Wednesday, July 28, 2021

Dallas Morning News Sees YOY Rise In Sub Revenue


The parent company of The Dallas Morning News saw its first year-over-year quarterly subscription revenue increase in six years as it started to recover from business shutdowns that led to steep advertising declines a year ago.

But the increase wasn’t enough to stave off a net loss for the three-month period ending June 30. DallasNews Corporation reported a loss of $1.5 million, compared with a $3.4 million loss for the same period a year ago. The most recent quarter includes $1.4 million in severance expenses from a voluntary buyout offer.

During a call with investors on Tuesday, Robert W. Decherd, the company’s chairman, president and chief executive officer, said company leaders believe the “prospect of a sustainable newspaper business is real.”

Total revenue for the quarter rose 9.2% to $38.7 million, up from $35.4 million during the same three-month period a year ago. Print primarily drove a 19.3% increase in advertising and marketing services. Circulation revenue increased 2.4% with digital-only subscribers sales up 52.3%, which offset a 2.4% decline in home delivery and a 7.6% decline in single-copy sales.

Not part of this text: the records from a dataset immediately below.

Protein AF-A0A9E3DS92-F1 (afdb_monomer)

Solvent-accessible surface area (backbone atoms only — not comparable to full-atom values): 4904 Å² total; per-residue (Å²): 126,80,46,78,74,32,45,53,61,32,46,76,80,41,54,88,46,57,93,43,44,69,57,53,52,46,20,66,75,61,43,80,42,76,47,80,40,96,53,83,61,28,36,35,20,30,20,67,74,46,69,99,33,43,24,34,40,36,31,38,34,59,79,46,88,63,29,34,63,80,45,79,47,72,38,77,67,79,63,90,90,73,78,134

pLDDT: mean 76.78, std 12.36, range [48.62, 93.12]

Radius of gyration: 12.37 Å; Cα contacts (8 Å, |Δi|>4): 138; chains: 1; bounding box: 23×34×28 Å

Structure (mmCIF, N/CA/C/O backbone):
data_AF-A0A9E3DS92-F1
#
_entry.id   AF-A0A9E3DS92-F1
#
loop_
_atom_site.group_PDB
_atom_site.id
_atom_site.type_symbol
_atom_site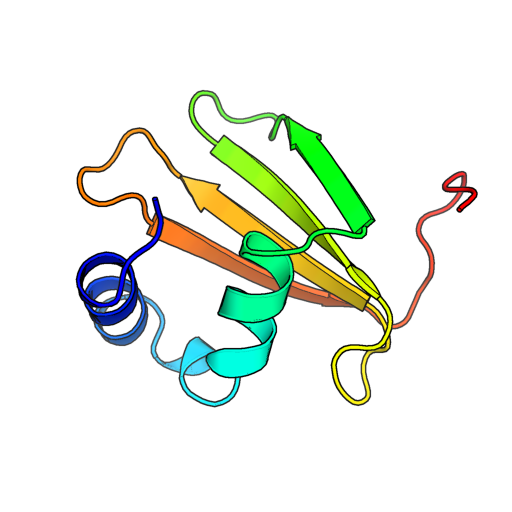.label_atom_id
_atom_site.label_alt_id
_atom_site.label_comp_id
_atom_site.label_asym_id
_atom_site.label_entity_id
_atom_site.label_seq_id
_atom_site.pdbx_PDB_ins_code
_atom_site.Cartn_x
_atom_site.Cartn_y
_atom_site.Cartn_z
_atom_site.occupancy
_atom_site.B_iso_or_equiv
_atom_site.auth_seq_id
_atom_site.auth_comp_id
_atom_site.auth_asym_id
_atom_site.auth_atom_id
_atom_site.pdbx_PDB_model_num
ATOM 1 N N . MET A 1 1 ? -3.147 -1.982 -13.770 1.00 54.00 1 MET A N 1
ATOM 2 C CA . MET A 1 1 ? -4.242 -2.296 -12.826 1.00 54.00 1 MET A CA 1
ATOM 3 C C . MET A 1 1 ? -3.723 -3.383 -11.899 1.00 54.00 1 MET A C 1
ATOM 5 O O . MET A 1 1 ? -3.108 -4.308 -12.413 1.00 54.00 1 MET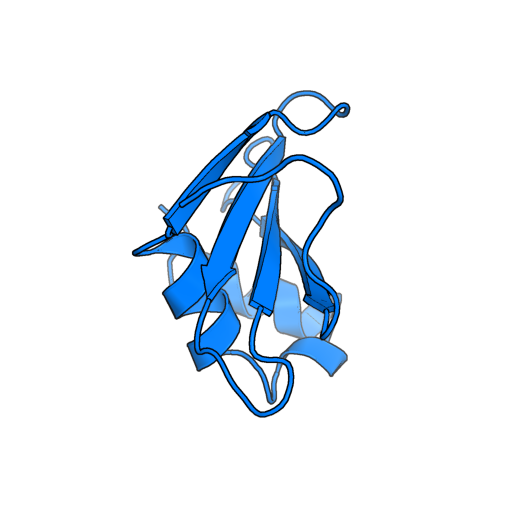 A O 1
ATOM 9 N N . LEU A 1 2 ? -3.860 -3.236 -10.579 1.00 60.94 2 LEU A N 1
ATOM 10 C CA . LEU A 1 2 ? -3.458 -4.278 -9.629 1.00 60.94 2 LEU A CA 1
ATOM 11 C C . LEU A 1 2 ? -4.584 -5.324 -9.604 1.00 60.94 2 LEU A C 1
ATOM 13 O O . LEU A 1 2 ? -5.622 -5.100 -8.990 1.00 60.94 2 LEU A O 1
ATOM 17 N N . ASP A 1 3 ? -4.449 -6.383 -10.396 1.00 61.38 3 ASP A N 1
ATOM 18 C CA . ASP A 1 3 ? -5.456 -7.439 -10.525 1.00 61.38 3 ASP A CA 1
ATOM 19 C C . ASP A 1 3 ? -5.178 -8.61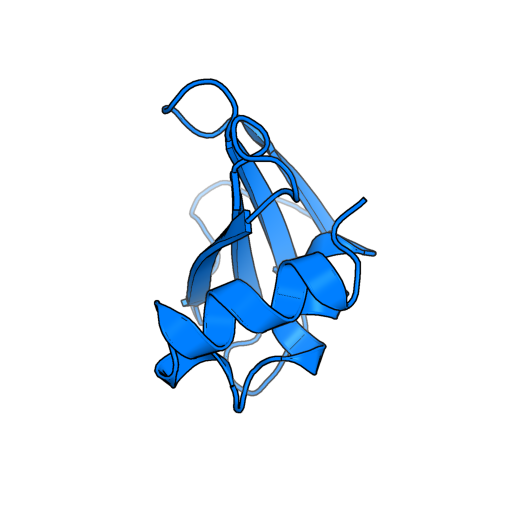4 -9.563 1.00 61.38 3 ASP A C 1
ATOM 21 O O . ASP A 1 3 ? -4.226 -8.606 -8.784 1.00 61.38 3 ASP A O 1
ATOM 25 N N . LEU A 1 4 ? -6.020 -9.651 -9.605 1.00 56.12 4 LEU A N 1
ATOM 26 C CA . LEU A 1 4 ? -5.861 -10.879 -8.811 1.00 56.12 4 LEU A CA 1
ATOM 27 C C . LEU A 1 4 ? -4.499 -11.575 -9.020 1.00 56.12 4 LEU A C 1
ATOM 29 O O . LEU A 1 4 ? -3.990 -12.200 -8.088 1.00 56.12 4 LEU A O 1
ATOM 33 N N . ALA A 1 5 ? -3.890 -11.468 -10.207 1.00 57.38 5 ALA A N 1
ATOM 34 C CA . ALA A 1 5 ? -2.561 -12.020 -10.482 1.00 57.38 5 ALA A CA 1
ATOM 35 C C . ALA A 1 5 ? -1.460 -11.160 -9.836 1.00 57.38 5 ALA A C 1
ATOM 37 O O . ALA A 1 5 ? -0.506 -11.691 -9.263 1.00 57.38 5 ALA A O 1
ATOM 38 N N . GLY A 1 6 ? -1.663 -9.841 -9.812 1.00 63.34 6 GLY A N 1
ATOM 39 C CA . GLY A 1 6 ? -0.955 -8.886 -8.964 1.00 63.34 6 GLY A CA 1
ATOM 40 C C . GLY A 1 6 ? -1.205 -9.065 -7.458 1.00 63.34 6 GLY A C 1
ATOM 41 O O . GLY A 1 6 ? -0.561 -8.405 -6.662 1.00 63.34 6 GLY A O 1
ATOM 42 N N . TRP A 1 7 ? -2.097 -9.950 -7.011 1.00 65.81 7 TRP A N 1
ATOM 43 C CA . TRP A 1 7 ? -2.218 -10.257 -5.581 1.00 65.81 7 TRP A CA 1
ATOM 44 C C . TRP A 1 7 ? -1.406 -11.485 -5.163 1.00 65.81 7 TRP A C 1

“We’ve made substantial progress in growing our digital footprint. Our numbers are encouraging,” Decherd said.

The News added 3,528 digital subscriptions to end the second quarter with 52,930 digital subscribers, up 21.4% from a year ago. The company has a combined 143,000 print and digital subscribers. That’s about the same as a year ago, showing circulation is stabilizing as digital picks up the loss of print subscribers.

Even with the most recent financial improvements, the company remains challenged to replace print revenue with digital revenue to support its operations. The company declined to disclose targets of a break-even point.

DallasNews is in better shape than many owners of large metropolitan daily newspapers with a cash cushion of $37.8 million and no debt. The company is also due a $22.4 million payment next year on the sale of its former longtime headquarters at 508 Young Street.

Chief financial officer and executive vice president Katy Murray said staff reductions this year through buyouts will result in future savings of $3 million on an annualized basis.